# Why are shimano road brake pads marked L and R



## dougmint (Mar 18, 2007)

To me, these pads look like they are symetrical top to bottom, so does it really matter which shoe you put the pads in? In other words, does a left pad have to go in the left shoe?


----------



## ewitz (Sep 11, 2002)

They have a subtle curve to they have both a left and right and a front and back.


----------



## dougmint (Mar 18, 2007)

When you say front and back, do you mean front brakes (on front wheel) and back brakes (on back wheel)? If yes, I've never noticed this when I've bought the pads before. I only see L and R on them. Where does it say front and back?


----------



## rx-79g (Sep 14, 2010)

dougmint said:


> To me, these pads look like they are symetrical top to bottom, so does it really matter which shoe you put the pads in? In other words, does a left pad have to go in the left shoe?


The pad holders have a front and back. If you reverse them braking will pull the pads out of the holders.

Also, the slots in the pad are directional for cooling and venting water. Put them backwards and they won't work as well and probably squeal.


----------



## WheresWaldo (Nov 29, 2005)

rx-79g said:


> The pad holders have a front and back. If you reverse them braking will pull the pads out of the holders.
> 
> Also, the slots in the pad are directional for cooling and venting water. Put them backwards and they won't work as well and probably squeal.


No the shoes are not marked front/back nor are they marked left and right, only the pads are marked. It shouldn't take a rocket scientist to figure out that you just reverse the shoes between front and back and then all four "point" the same direction. Pads are marked because they have a slight taper as well as a curve.

What slots are you referring to? Some pads only have slots perpendicular to the braking surface and some pads have no slots at all. The slots are probably about as useful as tread is on a 22mm wide tire. I think you just are making shite up!


----------



## cxwrench (Nov 9, 2004)

the pads are marked L and R because
1) they have a slight curve, and...
2) there are slots in the back for the small bolt that holds them in the pad holders. that slot (and the shape of the pad) defines 'front' and 'back'...
the pad holder is 'closed' at the front, and the security bolt is at the back. pretty basic, really.
all you have to do is look at the holders, and look at the pads. if you still don't get it, you shouldn't be playing w/ tools.


----------



## rx-79g (Sep 14, 2010)

WheresWaldo said:


> No the shoes are not marked front/back nor are they marked left and right, only the pads are marked. It shouldn't take a rocket scientist to figure out that you just reverse the shoes between front and back and then all four "point" the same direction.
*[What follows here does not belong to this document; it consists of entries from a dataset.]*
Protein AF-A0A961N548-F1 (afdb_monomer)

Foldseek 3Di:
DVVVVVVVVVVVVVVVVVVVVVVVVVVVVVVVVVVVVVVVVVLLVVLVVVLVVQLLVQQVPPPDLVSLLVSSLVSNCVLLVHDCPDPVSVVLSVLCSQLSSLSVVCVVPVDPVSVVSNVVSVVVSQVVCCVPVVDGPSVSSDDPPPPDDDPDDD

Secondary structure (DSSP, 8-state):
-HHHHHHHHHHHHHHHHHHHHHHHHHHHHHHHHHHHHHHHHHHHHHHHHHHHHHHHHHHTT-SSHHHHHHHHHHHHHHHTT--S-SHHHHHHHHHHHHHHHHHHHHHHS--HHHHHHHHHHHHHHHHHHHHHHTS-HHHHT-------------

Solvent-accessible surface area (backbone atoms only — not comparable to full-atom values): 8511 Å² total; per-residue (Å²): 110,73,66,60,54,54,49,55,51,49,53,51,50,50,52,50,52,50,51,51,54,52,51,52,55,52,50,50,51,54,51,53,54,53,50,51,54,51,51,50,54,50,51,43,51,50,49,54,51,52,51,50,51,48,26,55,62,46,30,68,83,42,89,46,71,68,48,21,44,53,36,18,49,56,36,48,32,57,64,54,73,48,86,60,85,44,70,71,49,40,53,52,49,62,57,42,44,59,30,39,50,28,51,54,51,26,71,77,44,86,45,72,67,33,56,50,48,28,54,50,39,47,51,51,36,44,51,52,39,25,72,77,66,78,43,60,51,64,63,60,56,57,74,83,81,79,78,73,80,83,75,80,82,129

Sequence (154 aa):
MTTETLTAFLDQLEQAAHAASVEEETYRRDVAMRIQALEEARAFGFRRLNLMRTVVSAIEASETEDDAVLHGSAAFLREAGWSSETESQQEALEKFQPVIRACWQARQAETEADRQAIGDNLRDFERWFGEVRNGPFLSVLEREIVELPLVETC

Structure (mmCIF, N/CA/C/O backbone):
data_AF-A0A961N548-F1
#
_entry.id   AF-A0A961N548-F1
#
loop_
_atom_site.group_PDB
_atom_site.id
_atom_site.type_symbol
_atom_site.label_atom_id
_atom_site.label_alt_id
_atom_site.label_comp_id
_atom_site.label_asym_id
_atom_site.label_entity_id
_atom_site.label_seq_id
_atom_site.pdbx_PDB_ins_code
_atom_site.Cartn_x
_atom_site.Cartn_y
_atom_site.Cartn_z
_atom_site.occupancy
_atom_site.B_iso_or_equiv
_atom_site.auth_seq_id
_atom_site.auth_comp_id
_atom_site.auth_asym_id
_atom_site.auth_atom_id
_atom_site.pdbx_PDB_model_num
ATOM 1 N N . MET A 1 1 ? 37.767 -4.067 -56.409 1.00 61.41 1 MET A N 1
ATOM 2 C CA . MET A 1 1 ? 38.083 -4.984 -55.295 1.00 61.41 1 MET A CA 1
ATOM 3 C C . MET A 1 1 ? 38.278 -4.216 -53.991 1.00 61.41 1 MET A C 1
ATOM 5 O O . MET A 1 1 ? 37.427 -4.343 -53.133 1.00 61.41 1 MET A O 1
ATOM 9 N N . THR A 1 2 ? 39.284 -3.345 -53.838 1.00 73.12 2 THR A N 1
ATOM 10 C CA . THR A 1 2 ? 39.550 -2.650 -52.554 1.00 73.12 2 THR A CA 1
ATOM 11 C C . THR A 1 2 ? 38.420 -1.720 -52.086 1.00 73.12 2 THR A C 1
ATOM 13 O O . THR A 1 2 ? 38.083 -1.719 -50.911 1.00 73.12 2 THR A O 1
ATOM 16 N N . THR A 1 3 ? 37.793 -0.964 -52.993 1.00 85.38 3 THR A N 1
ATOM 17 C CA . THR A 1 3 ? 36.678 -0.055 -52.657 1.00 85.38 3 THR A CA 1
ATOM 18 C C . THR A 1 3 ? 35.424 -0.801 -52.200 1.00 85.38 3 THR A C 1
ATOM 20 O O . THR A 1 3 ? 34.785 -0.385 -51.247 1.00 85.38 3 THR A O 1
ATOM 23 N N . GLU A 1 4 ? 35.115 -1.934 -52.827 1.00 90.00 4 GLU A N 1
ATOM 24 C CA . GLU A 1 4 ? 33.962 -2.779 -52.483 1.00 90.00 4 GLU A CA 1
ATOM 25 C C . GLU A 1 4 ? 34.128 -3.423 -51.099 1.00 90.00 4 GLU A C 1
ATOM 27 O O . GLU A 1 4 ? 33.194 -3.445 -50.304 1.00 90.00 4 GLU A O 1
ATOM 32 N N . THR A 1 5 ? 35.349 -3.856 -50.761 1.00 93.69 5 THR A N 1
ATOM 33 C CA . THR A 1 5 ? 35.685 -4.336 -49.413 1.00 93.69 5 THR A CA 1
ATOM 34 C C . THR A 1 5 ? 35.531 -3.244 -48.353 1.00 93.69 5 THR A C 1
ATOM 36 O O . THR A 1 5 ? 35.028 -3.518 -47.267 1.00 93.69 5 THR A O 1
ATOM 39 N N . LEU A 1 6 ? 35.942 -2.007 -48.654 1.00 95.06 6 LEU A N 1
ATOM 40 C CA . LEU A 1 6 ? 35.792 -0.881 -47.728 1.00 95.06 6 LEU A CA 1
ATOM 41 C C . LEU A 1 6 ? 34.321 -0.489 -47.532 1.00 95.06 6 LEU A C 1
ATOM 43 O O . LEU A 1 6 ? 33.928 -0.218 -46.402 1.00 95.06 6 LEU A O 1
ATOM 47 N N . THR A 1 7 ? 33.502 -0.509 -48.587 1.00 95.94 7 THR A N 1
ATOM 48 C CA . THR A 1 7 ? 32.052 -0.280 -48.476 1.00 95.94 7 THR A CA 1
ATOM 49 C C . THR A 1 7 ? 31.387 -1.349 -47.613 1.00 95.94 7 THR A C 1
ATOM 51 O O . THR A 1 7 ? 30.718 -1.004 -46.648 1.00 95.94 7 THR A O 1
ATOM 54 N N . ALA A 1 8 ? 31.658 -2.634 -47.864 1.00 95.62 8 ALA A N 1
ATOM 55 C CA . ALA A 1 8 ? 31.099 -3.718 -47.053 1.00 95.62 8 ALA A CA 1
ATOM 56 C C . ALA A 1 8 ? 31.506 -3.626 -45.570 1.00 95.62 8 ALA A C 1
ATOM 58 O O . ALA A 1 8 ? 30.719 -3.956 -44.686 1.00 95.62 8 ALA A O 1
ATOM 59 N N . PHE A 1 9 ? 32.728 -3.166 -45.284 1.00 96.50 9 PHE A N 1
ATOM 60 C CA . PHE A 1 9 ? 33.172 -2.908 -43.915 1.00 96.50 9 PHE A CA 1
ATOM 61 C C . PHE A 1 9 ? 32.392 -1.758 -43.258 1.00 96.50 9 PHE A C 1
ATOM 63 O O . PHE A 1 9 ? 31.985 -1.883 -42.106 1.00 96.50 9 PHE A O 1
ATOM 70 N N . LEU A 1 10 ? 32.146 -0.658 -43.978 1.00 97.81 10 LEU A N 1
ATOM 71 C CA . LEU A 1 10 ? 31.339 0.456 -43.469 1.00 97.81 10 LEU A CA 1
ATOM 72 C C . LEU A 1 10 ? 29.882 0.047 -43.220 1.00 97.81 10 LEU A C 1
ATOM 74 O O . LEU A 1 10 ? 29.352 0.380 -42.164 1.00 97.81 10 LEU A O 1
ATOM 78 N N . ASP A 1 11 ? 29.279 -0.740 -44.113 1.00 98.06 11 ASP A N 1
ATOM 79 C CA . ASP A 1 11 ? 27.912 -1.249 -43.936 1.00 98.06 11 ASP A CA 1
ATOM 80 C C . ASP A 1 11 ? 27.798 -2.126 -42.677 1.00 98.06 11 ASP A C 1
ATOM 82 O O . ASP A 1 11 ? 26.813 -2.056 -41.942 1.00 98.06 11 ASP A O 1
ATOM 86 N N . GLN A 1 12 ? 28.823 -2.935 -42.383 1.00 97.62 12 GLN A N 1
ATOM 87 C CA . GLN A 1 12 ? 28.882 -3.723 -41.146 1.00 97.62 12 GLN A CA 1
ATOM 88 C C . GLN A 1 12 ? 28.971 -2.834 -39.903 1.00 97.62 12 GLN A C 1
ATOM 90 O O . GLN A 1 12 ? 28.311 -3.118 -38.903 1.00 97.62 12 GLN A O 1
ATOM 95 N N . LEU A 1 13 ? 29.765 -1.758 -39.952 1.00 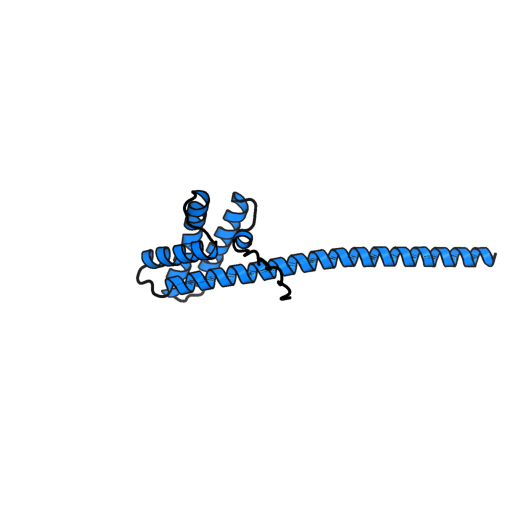98.31 13 LEU A N 1
ATOM 96 C CA . LEU A 1 13 ? 29.846 -0.798 -38.850 1.00 98.31 13 LEU A CA 1
ATOM 97 C C . LEU A 1 13 ? 28.522 -0.055 -38.647 1.00 98.31 13 LEU A C 1
ATOM 99 O O . LEU A 1 13 ? 28.116 0.139 -37.504 1.00 98.31 13 LEU A O 1
ATOM 103 N N . GLU A 1 14 ? 27.831 0.323 -39.723 1.00 98.38 14 GLU A N 1
ATOM 104 C CA . GLU A 1 14 ? 26.515 0.964 -39.649 1.00 98.38 14 GLU A CA 1
ATOM 105 C C . GLU A 1 14 ? 25.471 0.024 -39.035 1.00 98.38 14 GLU A C 1
ATOM 107 O O . GLU A 1 14 ? 24.756 0.411 -38.109 1.00 98.38 14 GLU A O 1
ATOM 112 N N . GLN A 1 15 ? 25.435 -1.237 -39.4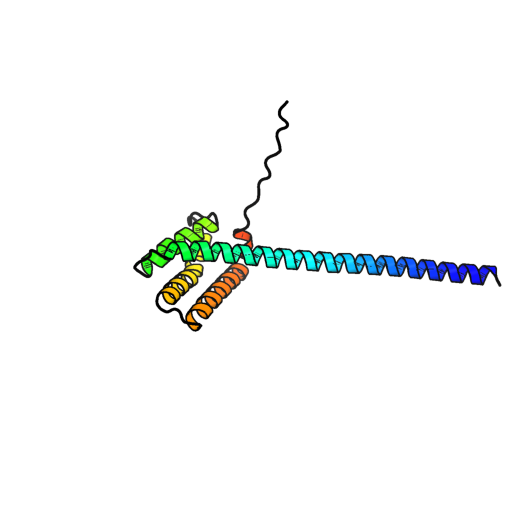76 1.00 98.19 15 GLN A N 1
ATOM 113 C CA . GLN A 1 15 ? 24.557 -2.258 -38.899 1.00 98.19 15 GLN A CA 1
ATOM 114 C C . GLN A 1 15 ? 24.847 -2.478 -37.412 1.00 98.19 15 GLN A C 1
ATOM 116 O O . GLN A 1 15 ? 23.915 -2.529 -36.609 1.00 98.19 15 GLN A O 1
ATOM 121 N N . ALA A 1 16 ? 26.123 -2.566 -37.028 1.00 98.31 16 ALA A N 1
ATOM 122 C CA . ALA A 1 16 ? 26.520 -2.715 -35.632 1.00 98.31 16 ALA A CA 1
ATOM 123 C C . ALA A 1 16 ? 26.131 -1.489 -34.790 1.00 98.31 16 ALA A C 1
ATOM 125 O O . ALA A 1 16 ? 25.613 -1.645 -33.685 1.00 98.31 16 ALA A O 1
ATOM 126 N N . ALA A 1 17 ? 26.323 -0.274 -35.313 1.00 98.44 17 ALA A N 1
ATOM 127 C CA . ALA A 1 17 ? 25.939 0.962 -34.636 1.00 98.44 17 ALA A CA 1
ATOM 128 C C . ALA A 1 17 ? 24.418 1.055 -34.443 1.00 98.44 17 ALA A C 1
ATOM 130 O O . ALA A 1 17 ? 23.950 1.411 -33.360 1.00 98.44 17 ALA A O 1
ATOM 131 N N . HIS A 1 18 ? 23.637 0.687 -35.462 1.00 98.56 18 HIS A N 1
ATOM 132 C CA . HIS A 1 18 ? 22.183 0.668 -35.359 1.00 98.56 18 HIS A CA 1
ATOM 133 C C . HIS A 1 18 ? 21.696 -0.395 -34.368 1.00 98.56 18 HIS A C 1
ATOM 135 O O . HIS A 1 18 ? 20.855 -0.100 -33.521 1.00 98.56 18 HIS A O 1
ATOM 141 N N . ALA A 1 19 ? 22.266 -1.603 -34.413 1.00 98.38 19 ALA A N 1
ATOM 142 C CA . ALA A 1 19 ? 21.947 -2.667 -33.465 1.00 98.38 19 ALA A CA 1
ATOM 143 C C . ALA A 1 19 ? 22.234 -2.243 -32.015 1.00 98.38 19 ALA A C 1
ATOM 145 O O . ALA A 1 19 ? 21.364 -2.394 -31.160 1.00 98.38 19 ALA A O 1
ATOM 146 N N . ALA A 1 20 ? 23.396 -1.634 -31.755 1.00 98.56 20 ALA A N 1
ATOM 147 C CA . ALA A 1 20 ? 23.745 -1.115 -30.433 1.00 98.56 20 ALA A CA 1
ATOM 148 C C . ALA A 1 20 ? 22.777 -0.013 -29.962 1.00 98.56 20 ALA A C 1
ATOM 150 O O . ALA A 1 20 ? 22.385 0.007 -28.797 1.00 98.56 20 ALA A O 1
ATOM 151 N N . SER A 1 21 ? 22.338 0.874 -30.863 1.00 98.31 21 SER A N 1
ATOM 152 C CA . SER A 1 21 ? 21.341 1.905 -30.541 1.00 98.31 21 SER A CA 1
ATOM 153 C C . SER A 1 21 ? 19.978 1.305 -30.172 1.00 98.31 21 SER A C 1
ATOM 155 O O . SER A 1 21 ? 19.336 1.773 -29.231 1.00 98.31 21 SER A O 1
ATOM 157 N N . VAL A 1 22 ? 19.539 0.259 -30.877 1.00 98.50 22 VAL A N 1
ATOM 158 C CA . VAL A 1 22 ? 18.286 -0.452 -30.571 1.00 98.50 22 VAL A CA 1
ATOM 159 C C . VAL A 1 22 ? 18.382 -1.203 -29.242 1.00 98.50 22 VAL A C 1
ATOM 161 O O . VAL A 1 22 ? 17.424 -1.191 -28.464 1.00 98.50 22 VAL A O 1
ATOM 164 N N . GLU A 1 23 ? 19.521 -1.838 -28.962 1.00 98.44 23 GLU A N 1
ATOM 165 C CA . GLU A 1 23 ? 19.770 -2.540 -27.700 1.00 98.44 23 GLU A CA 1
ATOM 166 C C . GLU A 1 23 ? 19.760 -1.573 -26.510 1.00 98.44 23 GLU A C 1
ATOM 168 O O . GLU A 1 23 ? 19.059 -1.822 -25.528 1.00 98.44 23 GLU A O 1
ATOM 173 N N . GLU A 1 24 ? 20.453 -0.435 -26.620 1.00 98.50 24 GLU A N 1
ATOM 174 C CA . GLU A 1 24 ? 20.446 0.604 -25.585 1.00 98.50 24 GLU A CA 1
ATOM 175 C C . GLU A 1 24 ? 19.024 1.101 -25.303 1.00 98.50 24 GLU A C 1
ATOM 177 O O . GLU A 1 24 ? 18.605 1.178 -24.149 1.00 98.50 24 GLU A O 1
ATOM 182 N N . GLU A 1 25 ? 18.267 1.431 -26.347 1.00 98.31 25 GLU A N 1
ATOM 183 C CA . GLU A 1 25 ? 16.910 1.951 -26.203 1.00 98.31 25 GLU A CA 1
ATOM 184 C C . GLU A 1 25 ? 15.958 0.904 -25.600 1.00 98.31 25 GLU A C 1
ATOM 186 O O . GLU A 1 25 ? 15.110 1.233 -24.768 1.00 98.31 25 GLU A O 1
ATOM 191 N N . THR A 1 26 ? 16.122 -0.370 -25.961 1.00 98.25 26 THR A N 1
ATOM 192 C CA . THR A 1 26 ? 15.374 -1.474 -25.343 1.00 98.25 26 THR A CA 1
ATOM 193 C C . THR A 1 26 ? 15.698 -1.574 -23.855 1.00 98.25 26 THR A C 1
ATOM 195 O O . THR A 1 26 ? 14.791 -1.565 -23.024 1.00 98.25 26 THR A O 1
ATOM 198 N N . TYR A 1 27 ? 16.985 -1.553 -23.504 1.00 98.38 27 TYR A N 1
ATOM 199 C CA . TYR A 1 27 ? 17.418 -1.606 -22.112 1.00 98.38 27 TYR A CA 1
ATOM 200 C C . TYR A 1 27 ? 16.926 -0.400 -21.300 1.00 98.38 27 TYR A C 1
ATOM 202 O O . TYR A 1 27 ? 16.480 -0.556 -20.163 1.00 98.38 27 TYR A O 1
ATOM 210 N N . ARG A 1 28 ? 16.931 0.808 -21.876 1.00 98.38 28 ARG A N 1
ATOM 211 C CA . ARG A 1 28 ? 16.383 2.008 -21.224 1.00 98.38 28 ARG A CA 1
ATOM 212 C C . ARG A 1 28 ? 14.901 1.855 -20.891 1.00 98.38 28 ARG A C 1
ATOM 214 O O . ARG A 1 28 ? 14.495 2.254 -19.800 1.00 98.38 28 ARG A O 1
ATOM 221 N N . ARG A 1 29 ? 14.103 1.258 -21.783 1.00 98.00 29 ARG A N 1
ATOM 222 C CA . ARG A 1 29 ? 12.679 0.977 -21.519 1.00 98.00 29 ARG A CA 1
ATOM 223 C C . ARG A 1 29 ? 12.504 -0.031 -20.391 1.00 98.00 29 ARG A C 1
ATOM 225 O O . ARG A 1 29 ? 11.704 0.214 -19.491 1.00 98.00 29 ARG A O 1
ATOM 232 N N . ASP A 1 30 ? 13.281 -1.108 -20.396 1.00 98.00 30 ASP A N 1
ATOM 233 C CA . ASP A 1 30 ? 13.234 -2.127 -19.341 1.00 98.00 30 ASP A CA 1
ATOM 234 C C . ASP A 1 30 ? 13.600 -1.545 -17.972 1.00 98.00 30 ASP A C 1
ATOM 236 O O . ASP A 1 30 ? 12.909 -1.778 -16.975 1.00 98.00 30 ASP A O 1
ATOM 240 N N . VAL A 1 31 ? 14.650 -0.722 -17.929 1.00 98.31 31 VAL A N 1
ATOM 241 C CA . VAL A 1 31 ? 15.057 0.001 -16.722 1.00 98.31 31 VAL A CA 1
ATOM 242 C C . VAL A 1 31 ? 13.961 0.962 -16.267 1.00 98.31 31 VAL A C 1
ATOM 244 O O . VAL A 1 31 ? 13.628 0.956 -15.085 1.00 98.31 31 VAL A O 1
ATOM 247 N N . ALA A 1 32 ? 13.366 1.745 -17.171 1.00 98.06 32 ALA A N 1
ATOM 248 C CA . ALA A 1 32 ? 12.288 2.671 -16.826 1.00 98.06 32 ALA A CA 1
ATOM 249 C C . ALA A 1 32 ? 11.082 1.943 -16.205 1.00 98.06 32 ALA A C 1
ATOM 251 O O . ALA A 1 32 ? 10.618 2.335 -15.134 1.00 98.06 32 ALA A O 1
ATOM 252 N N . MET A 1 33 ? 10.638 0.831 -16.805 1.00 97.62 33 MET A N 1
ATOM 253 C CA . MET A 1 33 ? 9.566 -0.004 -16.246 1.00 97.62 33 MET A CA 1
ATOM 254 C C . MET A 1 33 ? 9.936 -0.560 -14.866 1.00 97.62 33 MET A C 1
ATOM 256 O O . MET A 1 33 ? 9.113 -0.574 -13.947 1.00 97.62 33 MET A O 1
ATOM 260 N N . ARG A 1 34 ? 11.187 -1.006 -14.685 1.00 98.00 34 ARG A N 1
ATOM 261 C CA . ARG A 1 34 ? 11.644 -1.547 -13.402 1.00 98.00 34 ARG A CA 1
ATOM 262 C C . ARG A 1 34 ? 11.730 -0.476 -12.319 1.00 98.00 34 ARG A C 1
ATOM 264 O O . ARG A 1 34 ? 11.363 -0.762 -11.180 1.00 98.00 34 ARG A O 1
ATOM 271 N N . ILE A 1 35 ? 12.201 0.722 -12.657 1.00 97.25 35 ILE A N 1
ATOM 272 C CA . ILE A 1 35 ? 12.241 1.865 -11.740 1.00 97.25 35 ILE A CA 1
ATOM 273 C C . ILE A 1 35 ? 10.822 2.202 -11.287 1.00 97.25 35 ILE A C 1
ATOM 275 O O . ILE A 1 35 ? 10.581 2.220 -10.083 1.00 97.25 35 ILE A O 1
ATOM 279 N N . GLN A 1 36 ? 9.876 2.344 -12.217 1.00 96.69 36 GLN A N 1
ATOM 280 C CA . GLN A 1 36 ? 8.483 2.652 -11.890 1.00 96.69 36 GLN A CA 1
ATOM 281 C C . GLN A 1 36 ? 7.870 1.614 -10.934 1.00 96.69 36 GLN A C 1
ATOM 283 O O . GLN A 1 36 ? 7.276 1.974 -9.919 1.00 96.69 36 GLN A O 1
ATOM 288 N N . ALA A 1 37 ? 8.079 0.319 -11.194 1.00 96.25 37 ALA A N 1
ATOM 289 C CA . ALA A 1 37 ? 7.589 -0.746 -10.316 1.00 96.25 37 ALA A CA 1
ATOM 290 C C . ALA A 1 37 ? 8.204 -0.687 -8.902 1.00 96.25 37 ALA A C 1
ATOM 292 O O . ALA A 1 37 ? 7.537 -0.972 -7.906 1.00 96.25 37 ALA A O 1
ATOM 293 N N . LEU A 1 38 ? 9.488 -0.327 -8.792 1.00 96.44 38 LEU A N 1
ATOM 294 C CA . LEU A 1 38 ? 10.160 -0.160 -7.500 1.00 96.44 38 LEU A CA 1
ATOM 295 C C . LEU A 1 38 ? 9.668 1.086 -6.755 1.00 96.44 38 LEU A C 1
ATOM 297 O O . LEU A 1 38 ? 9.530 1.052 -5.531 1.00 96.44 38 LEU A O 1
ATOM 301 N N . GLU A 1 39 ? 9.390 2.173 -7.470 1.00 96.38 39 GLU A N 1
ATOM 302 C CA . GLU A 1 39 ? 8.824 3.397 -6.907 1.00 96.38 39 GLU A CA 1
ATOM 303 C C . GLU A 1 39 ? 7.419 3.171 -6.354 1.00 96.38 39 GLU A C 1
ATOM 305 O O . GLU A 1 39 ? 7.148 3.577 -5.222 1.00 96.38 39 GLU A O 1
ATOM 310 N N . GLU A 1 40 ? 6.565 2.461 -7.092 1.00 94.44 40 GLU A N 1
ATOM 311 C CA . GLU A 1 40 ? 5.226 2.083 -6.638 1.00 94.44 40 GLU A CA 1
ATOM 312 C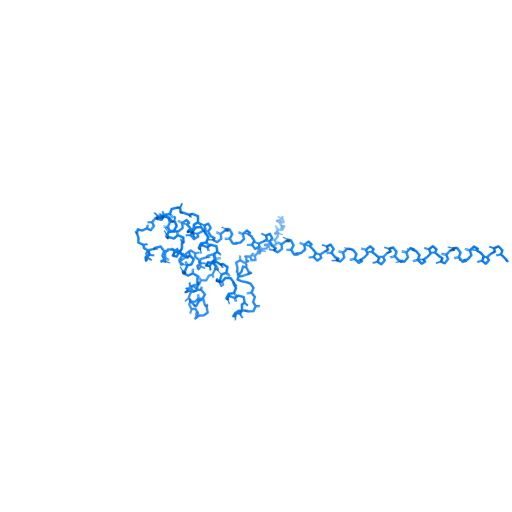 C . GLU A 1 40 ? 5.298 1.176 -5.404 1.00 94.44 40 GLU A C 1
ATOM 314 O O . GLU A 1 40 ? 4.678 1.469 -4.379 1.00 94.44 40 GLU A O 1
ATOM 319 N N . ALA A 1 41 ? 6.130 0.128 -5.441 1.00 95.62 41 ALA A N 1
ATOM 320 C CA . ALA A 1 41 ? 6.323 -0.764 -4.299 1.00 95.62 41 ALA A CA 1
ATOM 321 C C . ALA A 1 41 ? 6.798 -0.003 -3.049 1.00 95.62 41 ALA A C 1
ATOM 323 O O . ALA A 1 41 ? 6.304 -0.238 -1.941 1.00 95.62 41 ALA A O 1
ATOM 324 N N . ARG A 1 42 ? 7.727 0.948 -3.221 1.00 96.81 42 ARG A N 1
ATOM 325 C CA . ARG A 1 42 ? 8.199 1.827 -2.146 1.00 96.81 42 ARG A CA 1
ATOM 326 C C . ARG A 1 42 ? 7.067 2.705 -1.615 1.00 96.81 42 ARG A C 1
ATOM 328 O O . ARG A 1 42 ? 6.870 2.757 -0.401 1.00 96.81 42 ARG A O 1
ATOM 335 N N . ALA A 1 43 ? 6.328 3.382 -2.494 1.00 95.38 43 ALA A N 1
ATOM 336 C CA . ALA A 1 43 ? 5.217 4.251 -2.114 1.00 95.38 43 ALA A CA 1
ATOM 337 C C . ALA A 1 43 ? 4.153 3.474 -1.327 1.00 95.38 43 ALA A C 1
ATOM 339 O O . ALA A 1 43 ? 3.782 3.877 -0.225 1.00 95.38 43 ALA A O 1
ATOM 340 N N . PHE A 1 44 ? 3.735 2.313 -1.830 1.00 96.06 44 PHE A N 1
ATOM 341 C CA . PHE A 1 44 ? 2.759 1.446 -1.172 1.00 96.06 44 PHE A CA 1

Pads are marked because they have a slight taper as well as a curve.
> 
> What slots are you referring to? Some pads only have slots perpendicular to the braking surface and some pads have no slots at all. The slots are probably about as useful as tread is on a 22mm wide tire. I think you just are making shite up!


Go ahead and try it, smartypants. CX and I know what we're talking about, and have done the work.

You don't and obviously haven't.


----------



## AllezCat (Jun 2, 2006)

if you put them in backwards you will speed up when you grab the brakes....


----------



## PlatyPius (Feb 1, 2009)

cxwrench said:


> the pads are marked L and R because
> 1) they have a slight curve, and...
> 2) there are slots in the back for the small bolt that holds them in the pad holders. that slot (and the shape of the pad) defines 'front' and 'back'...
> the pad holder is 'closed' at the front, and the security bolt is at the back. pretty basic, really.
> all you have to do is look at the holders, and look at the pads. if you still don't get it, you shouldn't be playing w/ tools.


^^^ This.


----------



## nimetonmaili (Apr 16, 2017)

cxwrench said:


> pretty basic, really.





cxwrench said:


> if you still don't get it, you shouldn't be playing w/ tools.


I still don't get it, but am playing w/ tools.

You shouldn't let your rage consume you.


----------



## cxwrench (Nov 9, 2004)

nimetonmaili said:


> I still don't get it, but am playing w/ tools.
> 
> You shouldn't let your rage consume you.


Are you a SJW as well? This thread is 6 years old and you posted just so you could say this?


----------



## nimetonmaili (Apr 16, 2017)

I actually enjoyed bleeding my disc brakes, even though it was my first time and made lots of mistakes.


----------



## Lombard (May 8, 2014)

nimetonmaili said:


> I actually enjoyed bleeding my disc brakes, even though it was my first time and made lots of mistakes.


Do you have an organ donor card?


----------